We hope to grow rapidly through franchising our existing operations and through
acquisitions. We have not made any specific business plan for franchising our
existing operations and we have no prior experience in franchising. Currently,
we do not have prospective franchisees or acquisition targets that are targeted
for acquisitions.

Key elements of the company's business strategy are:

* Acquiring and consolidating geographically disparate and usually smaller
independent Internet Telephone Service Providers. * Developing and offering
additional value-added products and services to customers. For example, offering
long distance international calls over the Internet using cellular phones.
* Selling franchises of our telephone calling center concept throughout the West
Coast and in other areas of high concentration of immigrants. * Building
customer loyalty and gaining market share through brand recognition.
* Expansion of our sales and marketing operation.

Marketing Strategy

We currently market our products in several areas. Our marketing efforts include
newspaper advertisements and advertisements in publications that potential
customers from Latin American countries are likely to see. Other advertising
such as flyers targeting a particular market segment are developed to compliment
and expand the impact of our marketing program.

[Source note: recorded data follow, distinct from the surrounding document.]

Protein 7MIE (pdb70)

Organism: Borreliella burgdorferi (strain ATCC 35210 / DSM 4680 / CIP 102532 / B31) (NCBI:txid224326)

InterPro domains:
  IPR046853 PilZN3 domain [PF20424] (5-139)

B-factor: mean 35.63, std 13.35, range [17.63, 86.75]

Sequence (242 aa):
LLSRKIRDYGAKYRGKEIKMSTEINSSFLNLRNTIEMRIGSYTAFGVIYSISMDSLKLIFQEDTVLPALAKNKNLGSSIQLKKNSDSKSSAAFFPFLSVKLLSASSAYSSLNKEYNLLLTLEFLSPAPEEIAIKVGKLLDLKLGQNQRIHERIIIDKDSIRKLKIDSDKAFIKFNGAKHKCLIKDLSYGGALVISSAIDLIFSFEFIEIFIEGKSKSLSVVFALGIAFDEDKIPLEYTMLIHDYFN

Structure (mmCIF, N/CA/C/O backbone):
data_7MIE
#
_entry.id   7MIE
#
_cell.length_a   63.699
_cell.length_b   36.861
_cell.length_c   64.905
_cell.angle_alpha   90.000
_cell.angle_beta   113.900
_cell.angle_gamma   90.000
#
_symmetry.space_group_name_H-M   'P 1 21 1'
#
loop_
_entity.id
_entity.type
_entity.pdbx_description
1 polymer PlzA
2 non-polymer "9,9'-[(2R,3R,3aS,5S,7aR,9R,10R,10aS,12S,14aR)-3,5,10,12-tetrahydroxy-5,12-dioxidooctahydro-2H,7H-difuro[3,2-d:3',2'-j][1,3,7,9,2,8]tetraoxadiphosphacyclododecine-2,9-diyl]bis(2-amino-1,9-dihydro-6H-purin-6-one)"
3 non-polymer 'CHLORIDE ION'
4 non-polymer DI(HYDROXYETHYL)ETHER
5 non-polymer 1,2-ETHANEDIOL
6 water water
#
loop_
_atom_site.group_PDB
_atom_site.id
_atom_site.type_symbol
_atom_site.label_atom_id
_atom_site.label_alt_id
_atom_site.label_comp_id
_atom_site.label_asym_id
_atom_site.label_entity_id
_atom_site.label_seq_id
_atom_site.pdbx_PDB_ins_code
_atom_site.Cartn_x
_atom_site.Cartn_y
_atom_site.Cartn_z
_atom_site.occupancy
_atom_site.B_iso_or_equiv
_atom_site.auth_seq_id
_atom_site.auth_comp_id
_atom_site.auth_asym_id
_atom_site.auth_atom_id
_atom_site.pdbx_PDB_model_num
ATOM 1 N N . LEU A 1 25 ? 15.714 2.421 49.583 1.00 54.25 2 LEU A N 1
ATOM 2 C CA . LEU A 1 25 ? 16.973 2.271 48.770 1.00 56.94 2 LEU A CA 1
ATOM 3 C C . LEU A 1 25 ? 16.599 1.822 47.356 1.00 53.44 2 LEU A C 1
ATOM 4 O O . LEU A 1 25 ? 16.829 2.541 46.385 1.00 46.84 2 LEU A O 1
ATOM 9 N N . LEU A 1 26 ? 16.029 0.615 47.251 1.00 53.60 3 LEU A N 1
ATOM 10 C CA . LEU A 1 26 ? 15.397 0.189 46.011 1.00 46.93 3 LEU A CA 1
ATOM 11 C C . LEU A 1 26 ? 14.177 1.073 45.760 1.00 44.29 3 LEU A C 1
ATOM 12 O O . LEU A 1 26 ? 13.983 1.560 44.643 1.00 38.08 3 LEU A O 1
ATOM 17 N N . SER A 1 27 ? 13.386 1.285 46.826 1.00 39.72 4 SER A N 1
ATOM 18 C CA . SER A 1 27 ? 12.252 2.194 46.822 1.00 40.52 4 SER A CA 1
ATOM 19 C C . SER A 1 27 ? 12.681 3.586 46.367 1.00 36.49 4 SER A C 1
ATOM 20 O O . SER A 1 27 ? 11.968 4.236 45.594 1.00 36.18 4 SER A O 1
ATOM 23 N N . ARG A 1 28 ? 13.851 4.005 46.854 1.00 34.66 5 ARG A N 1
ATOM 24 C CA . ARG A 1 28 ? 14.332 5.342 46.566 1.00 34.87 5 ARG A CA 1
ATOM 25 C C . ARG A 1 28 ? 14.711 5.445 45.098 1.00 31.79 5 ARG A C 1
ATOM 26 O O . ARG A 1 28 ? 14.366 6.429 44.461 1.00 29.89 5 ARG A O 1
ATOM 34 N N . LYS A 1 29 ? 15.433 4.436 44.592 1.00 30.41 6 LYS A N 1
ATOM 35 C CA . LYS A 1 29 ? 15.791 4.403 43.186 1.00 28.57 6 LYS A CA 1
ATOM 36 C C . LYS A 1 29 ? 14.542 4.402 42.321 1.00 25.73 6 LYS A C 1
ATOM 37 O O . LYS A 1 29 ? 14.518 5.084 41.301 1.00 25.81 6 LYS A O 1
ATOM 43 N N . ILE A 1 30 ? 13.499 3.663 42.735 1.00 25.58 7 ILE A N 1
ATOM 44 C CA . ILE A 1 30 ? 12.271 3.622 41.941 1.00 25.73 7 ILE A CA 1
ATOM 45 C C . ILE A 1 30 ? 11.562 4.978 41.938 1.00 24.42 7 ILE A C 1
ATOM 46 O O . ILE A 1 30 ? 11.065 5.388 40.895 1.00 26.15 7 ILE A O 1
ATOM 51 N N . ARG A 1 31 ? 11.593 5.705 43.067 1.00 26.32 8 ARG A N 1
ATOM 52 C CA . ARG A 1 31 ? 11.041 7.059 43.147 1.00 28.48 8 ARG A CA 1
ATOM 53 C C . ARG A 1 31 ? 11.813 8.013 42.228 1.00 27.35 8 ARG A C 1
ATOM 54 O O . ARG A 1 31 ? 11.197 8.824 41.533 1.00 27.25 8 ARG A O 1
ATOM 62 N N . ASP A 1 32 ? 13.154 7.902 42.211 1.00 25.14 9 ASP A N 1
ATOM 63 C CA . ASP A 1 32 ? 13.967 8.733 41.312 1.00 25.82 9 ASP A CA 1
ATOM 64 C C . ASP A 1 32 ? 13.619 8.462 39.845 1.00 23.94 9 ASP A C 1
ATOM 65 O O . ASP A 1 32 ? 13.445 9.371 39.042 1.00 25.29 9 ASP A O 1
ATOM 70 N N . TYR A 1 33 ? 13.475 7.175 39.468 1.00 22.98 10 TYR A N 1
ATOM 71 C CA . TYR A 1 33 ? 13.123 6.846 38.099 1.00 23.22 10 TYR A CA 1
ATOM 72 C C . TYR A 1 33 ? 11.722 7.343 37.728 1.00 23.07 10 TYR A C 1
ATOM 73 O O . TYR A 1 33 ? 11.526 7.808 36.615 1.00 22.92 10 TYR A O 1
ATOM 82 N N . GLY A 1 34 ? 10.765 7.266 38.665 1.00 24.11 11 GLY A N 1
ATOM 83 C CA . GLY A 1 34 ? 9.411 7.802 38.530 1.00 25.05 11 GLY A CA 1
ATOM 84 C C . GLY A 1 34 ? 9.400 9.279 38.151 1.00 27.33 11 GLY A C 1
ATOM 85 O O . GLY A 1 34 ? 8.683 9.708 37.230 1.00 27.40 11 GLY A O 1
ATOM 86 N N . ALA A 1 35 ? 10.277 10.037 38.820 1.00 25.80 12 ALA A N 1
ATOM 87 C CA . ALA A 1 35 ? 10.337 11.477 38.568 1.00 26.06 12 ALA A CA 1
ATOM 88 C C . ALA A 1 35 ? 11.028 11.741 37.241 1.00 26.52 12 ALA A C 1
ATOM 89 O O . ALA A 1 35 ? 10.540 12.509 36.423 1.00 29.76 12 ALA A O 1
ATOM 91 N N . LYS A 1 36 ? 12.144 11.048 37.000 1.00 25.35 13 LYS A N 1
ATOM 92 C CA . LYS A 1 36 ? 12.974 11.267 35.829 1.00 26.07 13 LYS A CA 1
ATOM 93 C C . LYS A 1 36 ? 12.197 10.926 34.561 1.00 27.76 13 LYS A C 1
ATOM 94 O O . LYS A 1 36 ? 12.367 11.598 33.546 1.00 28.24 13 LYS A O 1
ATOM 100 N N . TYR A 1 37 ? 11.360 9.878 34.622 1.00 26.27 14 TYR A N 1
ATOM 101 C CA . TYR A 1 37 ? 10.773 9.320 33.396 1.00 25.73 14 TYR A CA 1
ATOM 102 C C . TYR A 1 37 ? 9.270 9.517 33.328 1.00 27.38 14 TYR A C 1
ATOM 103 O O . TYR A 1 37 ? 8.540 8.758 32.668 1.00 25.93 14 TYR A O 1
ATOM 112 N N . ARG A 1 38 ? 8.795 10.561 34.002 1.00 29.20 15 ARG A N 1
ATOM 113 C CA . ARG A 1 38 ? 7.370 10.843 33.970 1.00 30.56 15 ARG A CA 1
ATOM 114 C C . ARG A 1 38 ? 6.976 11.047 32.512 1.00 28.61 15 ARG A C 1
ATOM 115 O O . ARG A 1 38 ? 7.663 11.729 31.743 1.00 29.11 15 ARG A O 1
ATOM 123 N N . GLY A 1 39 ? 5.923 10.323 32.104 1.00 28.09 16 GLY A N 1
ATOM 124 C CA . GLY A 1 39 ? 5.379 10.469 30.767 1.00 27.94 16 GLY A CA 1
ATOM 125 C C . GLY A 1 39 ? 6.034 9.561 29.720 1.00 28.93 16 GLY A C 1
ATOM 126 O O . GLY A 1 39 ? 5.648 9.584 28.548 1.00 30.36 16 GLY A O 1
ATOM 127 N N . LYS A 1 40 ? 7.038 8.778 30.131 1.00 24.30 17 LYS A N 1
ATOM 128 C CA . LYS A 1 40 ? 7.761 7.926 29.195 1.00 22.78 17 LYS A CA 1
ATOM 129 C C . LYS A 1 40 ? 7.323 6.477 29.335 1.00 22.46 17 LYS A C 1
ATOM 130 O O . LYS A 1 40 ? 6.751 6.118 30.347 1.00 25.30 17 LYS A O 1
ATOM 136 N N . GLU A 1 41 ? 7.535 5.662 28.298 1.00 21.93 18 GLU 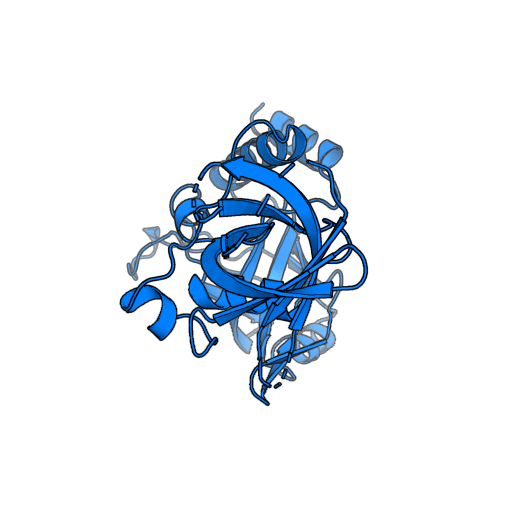A N 1
ATOM 137 C CA . GLU A 1 41 ? 7.034 4.294 28.355 1.00 20.19 18 GLU A CA 1
ATOM 138 C C . GLU A 1 41 ? 7.962 3.346 27.605 1.00 21.63 18 GLU A C 1
ATOM 139 O O . GLU A 1 41 ? 8.744 3.773 26.743 1.00 21.16 18 GLU A O 1
ATOM 145 N N . ILE A 1 42 ? 7.780 2.029 27.854 1.00 19.88 19 ILE A N 1
ATOM 146 C CA . ILE A 1 42 ? 8.440 1.002 27.071 1.00 19.76 19 ILE A CA 1
ATOM 147 C C . ILE A 1 42 ? 7.345 0.143 26.438 1.00 19.12 19 ILE A C 1
ATOM 148 O O . ILE A 1 42 ? 6.505 -0.412 27.150 1.00 20.78 19 ILE A O 1
ATOM 153 N N . LYS A 1 43 ? 7.332 0.109 25.096 1.00 19.31 20 LYS A N 1
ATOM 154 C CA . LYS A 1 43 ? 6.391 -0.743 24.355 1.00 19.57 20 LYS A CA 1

Our marketing strategy for the future will consist of using medias designed to
reach mass audiences such as audio spot advertisements, video clips and banner
advertising on the Internet as well as advertising targeted toward specific
markets using radio, television and other publications.

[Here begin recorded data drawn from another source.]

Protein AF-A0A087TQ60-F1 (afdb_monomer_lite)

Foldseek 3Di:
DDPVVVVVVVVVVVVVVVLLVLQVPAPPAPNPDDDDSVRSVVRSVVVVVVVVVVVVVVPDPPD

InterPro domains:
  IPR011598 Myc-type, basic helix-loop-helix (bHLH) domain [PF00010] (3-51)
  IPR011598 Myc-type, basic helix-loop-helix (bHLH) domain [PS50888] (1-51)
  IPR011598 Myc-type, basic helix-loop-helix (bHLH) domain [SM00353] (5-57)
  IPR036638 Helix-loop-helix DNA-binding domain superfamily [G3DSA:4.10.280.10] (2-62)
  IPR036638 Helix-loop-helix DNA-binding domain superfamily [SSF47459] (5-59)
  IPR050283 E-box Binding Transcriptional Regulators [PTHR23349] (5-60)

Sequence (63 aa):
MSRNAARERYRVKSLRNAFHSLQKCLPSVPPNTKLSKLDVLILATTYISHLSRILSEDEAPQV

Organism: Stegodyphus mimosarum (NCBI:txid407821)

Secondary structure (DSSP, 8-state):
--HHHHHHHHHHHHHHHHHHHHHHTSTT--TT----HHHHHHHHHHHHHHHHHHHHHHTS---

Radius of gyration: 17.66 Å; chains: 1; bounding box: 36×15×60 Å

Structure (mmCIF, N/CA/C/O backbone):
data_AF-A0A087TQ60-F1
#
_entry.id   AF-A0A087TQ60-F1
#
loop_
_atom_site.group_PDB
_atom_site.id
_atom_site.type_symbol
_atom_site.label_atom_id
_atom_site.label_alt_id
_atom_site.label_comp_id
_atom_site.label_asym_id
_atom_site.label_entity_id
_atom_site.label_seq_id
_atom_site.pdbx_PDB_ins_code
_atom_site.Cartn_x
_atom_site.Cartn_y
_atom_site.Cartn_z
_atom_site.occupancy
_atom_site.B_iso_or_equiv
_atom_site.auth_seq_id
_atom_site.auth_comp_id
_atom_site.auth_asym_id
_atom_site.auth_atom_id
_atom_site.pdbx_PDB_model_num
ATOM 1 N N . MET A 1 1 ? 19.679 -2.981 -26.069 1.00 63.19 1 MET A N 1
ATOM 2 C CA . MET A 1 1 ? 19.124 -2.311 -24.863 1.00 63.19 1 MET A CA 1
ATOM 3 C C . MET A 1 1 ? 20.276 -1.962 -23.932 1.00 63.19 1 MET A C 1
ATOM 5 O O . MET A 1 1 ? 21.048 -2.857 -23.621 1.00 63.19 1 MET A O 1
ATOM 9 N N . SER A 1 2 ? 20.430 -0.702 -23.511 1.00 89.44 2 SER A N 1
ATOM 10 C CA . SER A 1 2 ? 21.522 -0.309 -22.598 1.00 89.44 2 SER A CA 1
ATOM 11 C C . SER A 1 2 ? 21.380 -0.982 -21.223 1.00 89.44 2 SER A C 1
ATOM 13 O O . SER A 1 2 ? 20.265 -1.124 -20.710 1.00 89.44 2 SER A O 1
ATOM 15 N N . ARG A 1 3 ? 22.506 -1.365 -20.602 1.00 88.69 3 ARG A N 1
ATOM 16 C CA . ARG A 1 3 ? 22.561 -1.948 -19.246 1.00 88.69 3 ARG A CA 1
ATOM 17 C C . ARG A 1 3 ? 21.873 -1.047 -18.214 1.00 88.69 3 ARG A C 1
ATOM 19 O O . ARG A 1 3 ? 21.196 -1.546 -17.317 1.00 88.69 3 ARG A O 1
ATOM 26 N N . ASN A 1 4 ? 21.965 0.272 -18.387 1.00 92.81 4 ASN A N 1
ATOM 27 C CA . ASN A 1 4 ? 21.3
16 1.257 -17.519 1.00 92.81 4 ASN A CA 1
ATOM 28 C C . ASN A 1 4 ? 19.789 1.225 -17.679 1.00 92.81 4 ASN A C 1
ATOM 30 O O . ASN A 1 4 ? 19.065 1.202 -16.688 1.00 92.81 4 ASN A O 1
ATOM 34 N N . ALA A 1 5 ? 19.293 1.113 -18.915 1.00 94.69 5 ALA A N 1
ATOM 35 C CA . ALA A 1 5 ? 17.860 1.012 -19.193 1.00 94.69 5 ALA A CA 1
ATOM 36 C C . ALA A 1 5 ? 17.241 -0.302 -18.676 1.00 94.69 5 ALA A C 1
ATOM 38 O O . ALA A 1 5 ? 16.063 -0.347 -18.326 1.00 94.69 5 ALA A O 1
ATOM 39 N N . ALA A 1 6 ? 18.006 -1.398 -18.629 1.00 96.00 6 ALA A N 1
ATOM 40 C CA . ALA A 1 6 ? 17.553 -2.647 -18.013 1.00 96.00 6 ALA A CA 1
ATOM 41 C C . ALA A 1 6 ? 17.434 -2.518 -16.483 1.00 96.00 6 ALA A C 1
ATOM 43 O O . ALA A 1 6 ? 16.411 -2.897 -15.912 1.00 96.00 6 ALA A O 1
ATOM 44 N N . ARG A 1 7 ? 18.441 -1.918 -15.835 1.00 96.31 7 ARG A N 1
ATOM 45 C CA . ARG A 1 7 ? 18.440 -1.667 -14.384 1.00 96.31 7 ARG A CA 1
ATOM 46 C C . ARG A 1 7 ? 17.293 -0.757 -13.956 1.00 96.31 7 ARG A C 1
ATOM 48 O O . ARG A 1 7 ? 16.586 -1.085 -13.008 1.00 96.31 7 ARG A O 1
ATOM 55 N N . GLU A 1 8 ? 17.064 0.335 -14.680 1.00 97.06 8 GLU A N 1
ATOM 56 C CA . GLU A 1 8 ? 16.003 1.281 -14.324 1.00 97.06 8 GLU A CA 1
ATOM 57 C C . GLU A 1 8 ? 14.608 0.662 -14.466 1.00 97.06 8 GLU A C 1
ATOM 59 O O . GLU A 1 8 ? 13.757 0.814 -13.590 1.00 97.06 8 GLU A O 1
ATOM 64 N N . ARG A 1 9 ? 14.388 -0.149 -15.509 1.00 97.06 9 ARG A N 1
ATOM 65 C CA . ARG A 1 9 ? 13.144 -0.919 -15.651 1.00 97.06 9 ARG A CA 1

We have nearly two years of experience building and fine tuning Internet based
telephone call services using traditional telephones at a calling center
environment. We believe we have the ability to deploy information technology at
a faster rate and with fewer errors than new entrants into this field. We have
basic billing capabilities to accommodate the more complex commercial
transactions in which we intend to engage in the future. We already have in
place network management tools and a secure web site capable of taking new
account orders in real-time. With our billing package, we can bill customers for
their telephone calls at any interval that they desire. We can send out bills on
a weekly, bi-weekly or monthly basis. Many Commercial transactions need to be
billed differently. We use an internal billing system that was designed for our
telephony system. The transactions that we intend to bill for are charges that
would normally appear on the telephone bill. We will be offering long distance
telephone service to our commercial as well as our retail customers. We can bill
for transactions by time of day, date, even charge a surcharge on holidays.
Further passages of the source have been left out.